Anti-inflammatory effects of chemical components from Ginkgo biloba L. male flowers on lipopolysaccharide-stimulated RAW264.7 macrophages.
Phytother Res. 2019 Apr ;33(4):989-997. Epub 2019 Jan 29. PMID: 30693991
Ginkgo biloba L., well known as living fossil, have various pharmacological activities. Eighteen compounds were isolated from Ginkgo male flowers including a novel matsutake alcohol glycoside, Ginkgoside A (1), and 17 known compounds-calaliukiuenoside (2), benzylalcohol O-α-l-arabinopyranosyl-(1 → 6)-β-d-glucopyranoside (3), amentoflavone (4), sciadopitysin (5), bilobetin (6), isoginkgetin (7), olivil 4-O-β-d-glucopyranoside (8), dihydrodehydrodiconiferyl alcohol-4-O-β-d-glucoside (9), (+)-cyclo-olivil-6-O-β-d-glucopyranoside (10), (-)-isolariciresinol 4-O-β-d-glucopyranoside (11), coniferin (12), trans-cinnamic acid-4-O-β-d-glucopyranoside (13), p-coumaryl alchol glucoside (14), stroside B (15), methylconiferin (16), cis-p-coumaric acid 4-O-β-d-glucopyranoside (17), and cis-coniferin (18).
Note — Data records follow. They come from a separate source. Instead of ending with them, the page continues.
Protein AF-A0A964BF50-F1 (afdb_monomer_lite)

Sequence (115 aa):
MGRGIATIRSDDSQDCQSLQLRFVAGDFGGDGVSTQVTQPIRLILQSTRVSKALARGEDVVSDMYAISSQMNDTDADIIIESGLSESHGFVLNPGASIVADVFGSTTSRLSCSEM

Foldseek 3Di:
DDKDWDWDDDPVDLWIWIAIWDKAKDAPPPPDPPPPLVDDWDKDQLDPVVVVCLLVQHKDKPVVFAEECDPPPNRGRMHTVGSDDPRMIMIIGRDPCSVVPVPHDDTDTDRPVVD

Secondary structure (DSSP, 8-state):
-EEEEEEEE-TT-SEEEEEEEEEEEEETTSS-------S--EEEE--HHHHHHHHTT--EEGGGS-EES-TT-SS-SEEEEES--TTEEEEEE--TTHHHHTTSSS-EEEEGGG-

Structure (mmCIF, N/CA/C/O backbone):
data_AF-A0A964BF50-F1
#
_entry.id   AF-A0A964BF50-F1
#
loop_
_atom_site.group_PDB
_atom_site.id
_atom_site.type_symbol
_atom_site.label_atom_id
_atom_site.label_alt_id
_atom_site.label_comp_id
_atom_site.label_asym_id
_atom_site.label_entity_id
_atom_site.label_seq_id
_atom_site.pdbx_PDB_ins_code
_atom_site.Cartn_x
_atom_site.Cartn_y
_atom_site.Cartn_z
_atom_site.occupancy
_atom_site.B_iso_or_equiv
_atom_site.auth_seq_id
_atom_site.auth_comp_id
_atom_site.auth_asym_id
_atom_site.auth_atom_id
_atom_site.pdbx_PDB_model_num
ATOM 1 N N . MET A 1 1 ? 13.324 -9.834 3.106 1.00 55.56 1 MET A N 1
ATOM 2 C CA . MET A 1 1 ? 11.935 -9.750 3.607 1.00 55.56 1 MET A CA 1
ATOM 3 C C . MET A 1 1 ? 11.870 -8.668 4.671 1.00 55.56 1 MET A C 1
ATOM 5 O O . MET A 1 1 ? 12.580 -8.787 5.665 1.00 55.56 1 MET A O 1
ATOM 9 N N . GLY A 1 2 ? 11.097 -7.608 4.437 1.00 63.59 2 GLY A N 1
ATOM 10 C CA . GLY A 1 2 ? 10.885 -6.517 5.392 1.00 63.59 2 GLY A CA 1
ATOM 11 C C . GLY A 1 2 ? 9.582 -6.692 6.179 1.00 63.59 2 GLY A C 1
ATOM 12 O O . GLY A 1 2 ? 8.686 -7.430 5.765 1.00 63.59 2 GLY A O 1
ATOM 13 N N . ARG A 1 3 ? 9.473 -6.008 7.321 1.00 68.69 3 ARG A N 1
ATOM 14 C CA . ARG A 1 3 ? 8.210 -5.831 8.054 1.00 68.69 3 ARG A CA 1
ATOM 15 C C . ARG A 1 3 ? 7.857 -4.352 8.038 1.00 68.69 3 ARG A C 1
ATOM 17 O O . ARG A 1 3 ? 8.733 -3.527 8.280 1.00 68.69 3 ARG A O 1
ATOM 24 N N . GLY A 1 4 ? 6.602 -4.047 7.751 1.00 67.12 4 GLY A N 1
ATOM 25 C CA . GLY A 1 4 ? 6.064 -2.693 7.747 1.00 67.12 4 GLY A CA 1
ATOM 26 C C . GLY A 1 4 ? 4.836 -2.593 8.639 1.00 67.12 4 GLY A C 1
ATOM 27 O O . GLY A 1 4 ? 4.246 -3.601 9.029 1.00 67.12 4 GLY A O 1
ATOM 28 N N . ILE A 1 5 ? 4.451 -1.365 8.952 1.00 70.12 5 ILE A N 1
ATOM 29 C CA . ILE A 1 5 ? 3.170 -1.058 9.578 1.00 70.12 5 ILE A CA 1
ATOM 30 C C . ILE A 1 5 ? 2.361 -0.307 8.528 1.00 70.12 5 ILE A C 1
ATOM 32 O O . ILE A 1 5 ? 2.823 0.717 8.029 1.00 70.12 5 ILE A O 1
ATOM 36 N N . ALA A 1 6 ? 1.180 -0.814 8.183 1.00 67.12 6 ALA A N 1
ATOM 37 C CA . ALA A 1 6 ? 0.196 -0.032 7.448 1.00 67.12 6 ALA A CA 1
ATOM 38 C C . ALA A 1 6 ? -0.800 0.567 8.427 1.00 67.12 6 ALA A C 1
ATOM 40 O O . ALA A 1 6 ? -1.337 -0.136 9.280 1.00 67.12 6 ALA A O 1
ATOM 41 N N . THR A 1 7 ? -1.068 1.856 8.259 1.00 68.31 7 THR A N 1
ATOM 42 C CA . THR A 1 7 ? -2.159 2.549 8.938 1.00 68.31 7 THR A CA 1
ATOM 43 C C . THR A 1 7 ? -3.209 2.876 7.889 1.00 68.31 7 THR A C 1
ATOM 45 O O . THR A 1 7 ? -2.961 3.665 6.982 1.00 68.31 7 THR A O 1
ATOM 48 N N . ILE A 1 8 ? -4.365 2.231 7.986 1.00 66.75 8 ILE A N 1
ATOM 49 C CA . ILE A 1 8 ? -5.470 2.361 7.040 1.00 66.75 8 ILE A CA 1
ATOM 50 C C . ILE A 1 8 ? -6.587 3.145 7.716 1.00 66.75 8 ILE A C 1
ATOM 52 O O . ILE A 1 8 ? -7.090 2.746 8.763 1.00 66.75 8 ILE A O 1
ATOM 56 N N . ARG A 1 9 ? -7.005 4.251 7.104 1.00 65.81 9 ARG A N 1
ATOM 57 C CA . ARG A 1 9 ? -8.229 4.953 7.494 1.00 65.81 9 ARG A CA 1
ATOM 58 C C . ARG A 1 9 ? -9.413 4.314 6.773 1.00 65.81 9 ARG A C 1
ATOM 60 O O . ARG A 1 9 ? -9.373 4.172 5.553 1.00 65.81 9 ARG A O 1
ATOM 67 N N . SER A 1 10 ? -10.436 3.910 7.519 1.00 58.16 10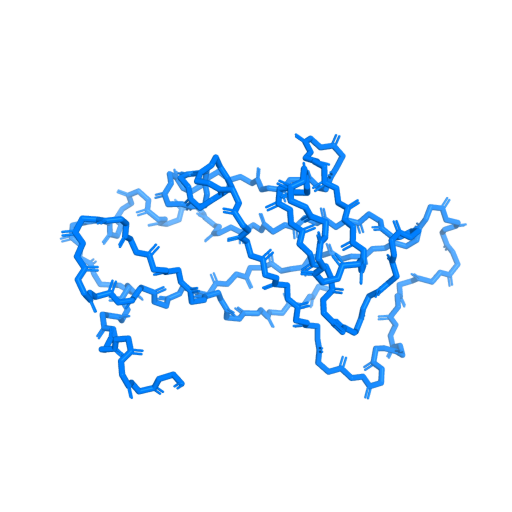 SER A N 1
ATOM 68 C CA . SER A 1 10 ? -11.687 3.413 6.935 1.00 58.16 10 SER A CA 1
ATOM 69 C C . SER A 1 10 ? -12.592 4.591 6.558 1.00 58.16 10 SER A C 1
ATOM 71 O O . SER A 1 10 ? -12.638 5.575 7.288 1.00 58.16 10 SER A O 1
ATOM 73 N N . ASP A 1 11 ? -13.325 4.488 5.446 1.00 57.75 11 ASP A N 1
ATOM 74 C CA . ASP A 1 11 ? -14.299 5.505 5.002 1.00 57.75 11 ASP A CA 1
ATOM 75 C C . ASP A 1 11 ? -15.434 5.735 6.020 1.00 57.75 11 ASP A C 1
ATOM 77 O O . ASP A 1 11 ? -15.975 6.832 6.116 1.00 57.75 11 ASP A O 1
ATOM 81 N N . ASP A 1 12 ? -15.797 4.697 6.780 1.00 55.41 12 ASP A N 1
ATOM 82 C CA . ASP A 1 12 ? -17.002 4.678 7.625 1.00 55.41 12 ASP A CA 1
ATOM 83 C C . ASP A 1 12 ? -16.743 5.121 9.080 1.00 55.41 12 ASP A C 1
ATOM 85 O O . ASP A 1 12 ? -17.672 5.401 9.834 1.00 55.41 12 ASP A O 1
ATOM 89 N N . SER A 1 13 ? -15.477 5.213 9.500 1.00 52.88 13 SER A N 1
ATOM 90 C CA . SER A 1 13 ? -15.106 5.466 10.897 1.00 52.88 13 SER A CA 1
ATOM 91 C C . SER A 1 13 ? -13.960 6.469 11.009 1.00 52.88 13 SER A C 1
ATOM 93 O O . SER A 1 13 ? -12.969 6.362 10.293 1.00 52.88 13 SER A O 1
ATOM 95 N N . GLN A 1 14 ? -14.018 7.375 11.996 1.00 57.38 14 GLN A N 1
ATOM 96 C CA . GLN A 1 14 ? -12.868 8.208 12.409 1.00 57.38 14 GLN A CA 1
ATOM 97 C C . GLN A 1 14 ? -11.704 7.386 13.010 1.00 57.38 14 GLN A C 1
ATOM 99 O O . GLN A 1 14 ? -10.703 7.951 13.454 1.00 57.38 14 GLN A O 1
ATOM 104 N N . ASP A 1 15 ? -11.841 6.060 13.023 1.00 59.47 15 ASP A N 1
ATOM 105 C CA . ASP A 1 15 ? -10.856 5.099 13.485 1.00 59.47 15 ASP A CA 1
ATOM 106 C C . ASP A 1 15 ? -9.884 4.722 12.362 1.00 59.47 15 ASP A C 1
ATOM 108 O O . ASP A 1 15 ? -10.272 4.338 11.252 1.00 59.47 15 ASP A O 1
ATOM 112 N N . CYS A 1 16 ? -8.596 4.787 12.684 1.00 65.25 16 CYS A N 1
ATOM 113 C CA . CYS A 1 16 ? -7.514 4.299 11.852 1.00 65.25 16 CYS A CA 1
ATOM 114 C C . CYS A 1 16 ? -7.113 2.904 12.345 1.00 65.25 16 CYS A C 1
ATOM 116 O O . CYS A 1 16 ? -6.934 2.664 13.539 1.00 65.25 16 CYS A O 1
ATOM 118 N N . GLN A 1 17 ? -6.982 1.953 11.428 1.00 65.69 17 GLN A N 1
ATOM 119 C CA . GLN A 1 17 ? -6.560 0.592 11.736 1.00 65.69 17 GLN A CA 1
ATOM 120 C C . GLN A 1 17 ? -5.084 0.440 11.410 1.00 65.69 17 GLN A C 1
ATOM 122 O O . GLN A 1 17 ? -4.672 0.650 10.270 1.00 65.69 17 GLN A O 1
ATOM 127 N N . SER A 1 18 ? -4.286 0.067 12.408 1.00 68.25 18 SER A N 1
ATOM 128 C CA . SER A 1 18 ? -2.896 -0.312 12.180 1.00 68.25 18 SER A CA 1
ATOM 129 C C . SER A 1 18 ? -2.779 -1.824 12.039 1.00 68.25 18 SER A C 1
ATOM 131 O O . SER A 1 18 ? -3.321 -2.571 12.857 1.00 68.25 18 SER A O 1
ATOM 133 N N . LEU A 1 19 ?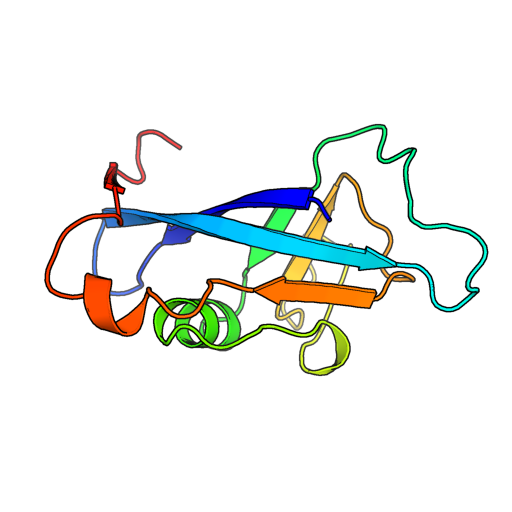 -2.071 -2.275 11.006 1.00 71.19 19 LEU A N 1
ATOM 134 C CA . LEU A 1 19 ? -1.819 -3.686 10.747 1.00 71.19 19 LEU A CA 1
ATOM 135 C C . LEU A 1 19 ? -0.351 -3.917 10.384 1.00 71.19 19 LEU A C 1
ATOM 137 O O . LEU A 1 19 ? 0.281 -3.120 9.685 1.00 71.19 19 LEU A O 1
ATOM 141 N N . GLN A 1 20 ? 0.200 -5.027 10.872 1.00 75.75 20 GLN A N 1
ATOM 142 C CA . GLN A 1 20 ? 1.542 -5.445 10.486 1.00 75.75 20 GLN A CA 1
ATOM 143 C C . GLN A 1 20 ? 1.499 -6.060 9.090 1.00 75.75 20 GLN A C 1
ATOM 145 O O . GLN A 1 20 ? 0.796 -7.037 8.852 1.00 75.75 20 GLN A O 1
ATOM 150 N N . LEU A 1 21 ? 2.287 -5.498 8.179 1.00 76.25 21 LEU A N 1
ATOM 151 C CA . LEU A 1 21 ? 2.460 -6.008 6.828 1.00 76.25 21 LEU A CA 1
ATOM 152 C C . LEU A 1 21 ? 3.793 -6.729 6.698 1.00 76.25 21 LEU A C 1
ATOM 154 O O . LEU A 1 21 ? 4.840 -6.264 7.165 1.00 76.25 21 LEU A O 1
ATOM 158 N N . ARG A 1 22 ? 3.772 -7.834 5.960 1.00 80.38 22 ARG A N 1
ATOM 159 C CA . ARG A 1 22 ? 4.978 -8.386 5.351 1.00 80.38 22 ARG A CA 1
ATOM 160 C C . ARG A 1 22 ? 5.201 -7.656 4.035 1.00 80.38 22 ARG A C 1
ATOM 162 O O . ARG A 1 22 ? 4.290 -7.551 3.218 1.00 80.38 22 ARG A O 1
ATOM 169 N N . PHE A 1 23 ? 6.410 -7.141 3.857 1.00 82.12 23 PHE A N 1
ATOM 170 C CA . PHE A 1 23 ? 6.773 -6.334 2.702 1.00 82.12 23 PHE A CA 1
ATOM 171 C C . PHE A 1 23 ? 7.922 -6.985 1.939 1.00 82.12 23 PHE A C 1
ATOM 173 O O . PHE A 1 23 ? 8.955 -7.351 2.520 1.00 82.12 23 PHE A O 1
ATOM 180 N N . VAL A 1 24 ? 7.752 -7.099 0.628 1.00 82.50 24 VAL A N 1
ATOM 181 C CA . VAL A 1 24 ? 8.790 -7.558 -0.294 1.00 82.50 24 VAL A CA 1
ATOM 182 C C . VAL A 1 24 ? 8.872 -6.554 -1.430 1.00 82.50 24 VAL A C 1
ATOM 184 O O . VAL A 1 24 ? 7.858 -6.282 -2.055 1.00 82.50 24 VAL A O 1
ATOM 187 N N . ALA A 1 25 ? 10.061 -6.024 -1.702 1.00 81.31 25 ALA A N 1
ATOM 188 C CA . ALA A 1 25 ? 10.331 -5.232 -2.896 1.00 81.31 25 ALA A CA 1
ATOM 189 C C . ALA A 1 25 ? 11.620 -5.711 -3.554 1.00 81.31 25 ALA A C 1
ATOM 191 O O . ALA A 1 25 ? 12.549 -6.140 -2.862 1.00 81.31 25 ALA A O 1
ATOM 192 N N . GLY A 1 26 ? 11.656 -5.633 -4.878 1.00 69.06 26 GLY A N 1
ATOM 193 C CA . GLY A 1 26 ? 12.805 -6.011 -5.687 1.00 69.06 26 GLY A CA 1
ATOM 194 C C . GLY A 1 26 ? 12.817 -5.247 -7.002 1.00 69.06 26 GLY A C 1
ATOM 195 O O . GLY A 1 26 ? 11.777 -4.799 -7.487 1.00 69.06 26 GLY A O 1
ATOM 196 N N . ASP A 1 27 ? 14.010 -5.069 -7.556 1.00 67.56 27 ASP A N 1
ATOM 197 C CA . ASP A 1 27 ? 14.150 -4.600 -8.928 1.00 67.56 27 ASP A CA 1
ATOM 198 C C . ASP A 1 27 ? 13.868 -5.736 -9.926 1.00 67.56 27 ASP A C 1
ATOM 200 O O . ASP A 1 27 ? 13.943 -6.925 -9.605 1.00 67.56 27 ASP A O 1
ATOM 204 N N . PHE A 1 28 ? 13.544 -5.366 -11.163 1.00 53.69 28 PHE A N 1
ATOM 205 C CA . PHE A 1 28 ? 13.366 -6.311 -12.268 1.00 53.69 28 PHE A CA 1
ATOM 206 C C . PHE A 1 28 ? 14.708 -6.835 -12.838 1.00 53.69 28 PHE A C 1
ATOM 208 O O . PHE A 1 28 ? 14.714 -7.458 -13.898 1.00 53.69 28 PHE A O 1
ATOM 215 N N . GLY A 1 29 ? 15.847 -6.578 -12.177 1.00 50.66 29 GLY A N 1
ATOM 216 C CA . GLY A 1 29 ? 17.197 -6.885 -12.667 1.00 50.66 29 GLY A CA 1
ATOM 217 C C . GLY A 1 29 ? 17.882 -8.072 -11.983 1.00 50.66 29 GLY A C 1
ATOM 218 O O . GLY A 1 29 ? 18.812 -8.636 -12.549 1.00 50.66 29 GLY A O 1
ATOM 219 N N . GLY A 1 30 ? 17.430 -8.482 -10.795 1.00 45.03 30 GLY A N 1
ATOM 220 C CA . GLY A 1 30 ? 18.006 -9.618 -10.064 1.00 45.03 30 GLY A CA 1
ATOM 221 C C . GLY A 1 30 ? 19.343 -9.327 -9.368 1.00 45.03 30 GLY A C 1
ATOM 222 O O . GLY A 1 30 ? 19.880 -10.219 -8.715 1.00 45.03 30 GLY A O 1
ATOM 223 N N . ASP A 1 31 ? 19.849 -8.094 -9.450 1.00 43.12 31 ASP A N 1
ATOM 224 C CA . ASP A 1 31 ? 21.115 -7.665 -8.835 1.00 43.12 31 ASP A CA 1
ATOM 225 C C . ASP A 1 31 ? 20.919 -6.873 -7.528 1.00 43.12 31 ASP A C 1
ATOM 227 O O . ASP A 1 31 ? 21.858 -6.714 -6.746 1.00 43.12 31 ASP A O 1
ATOM 231 N N . GLY A 1 32 ? 19.699 -6.420 -7.226 1.00 43.69 32 GLY A N 1
ATOM 232 C CA . GLY A 1 32 ? 19.421 -5.616 -6.043 1.00 43.69 32 GLY A CA 1
ATOM 233 C C . GLY A 1 32 ? 18.167 -6.064 -5.307 1.00 43.69 32 GLY A C 1
ATOM 234 O O . GLY A 1 32 ? 17.092 -5.485 -5.455 1.00 43.69 32 GLY A O 1
ATOM 235 N N . VAL A 1 33 ? 18.303 -7.000 -4.359 1.00 44.56 33 VAL A N 1
ATOM 236 C CA . VAL A 1 33 ? 17.470 -6.870 -3.152 1.00 44.56 33 VAL A CA 1
ATOM 237 C C . VAL A 1 33 ? 17.917 -5.544 -2.555 1.00 44.56 33 VAL A C 1
ATOM 239 O O . VAL A 1 33 ? 19.032 -5.478 -2.040 1.00 44.56 33 VAL A O 1
ATOM 242 N N . SER A 1 34 ? 17.127 -4.479 -2.720 1.00 48.16 34 SER A N 1
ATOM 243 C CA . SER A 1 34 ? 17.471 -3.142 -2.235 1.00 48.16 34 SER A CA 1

Thirteen of these compounds had not previously found in Ginkgo. All extractive fractions and isolated compounds were evaluated for their anti-inflammatory ability in the lipopolysaccharide-induced RAW264.7 macrophages. The ethanol extract of Ginkgo flowers and the chloroform and ethyl acetate fractions can significantly decrease nitric oxide (NO), interleukin-6 (IL-6), and prostaglandin E(PGE) production at 100 μg/ml. The most effective compounds, bilobetin (6) and isoginkgetin (7), elevated the NO inhibition ratios to 80.19% and 82.37% at 50 μM, respectively. They also exhibited significant dose-dependent inhibitory effects on tumor necrosis factor-α, IL-6, PGE, inducible NO synthase mRNA, and cyclooxygenase-2 mRNA levels. So they can be promising candidates for the development of new anti-inflammatory agents.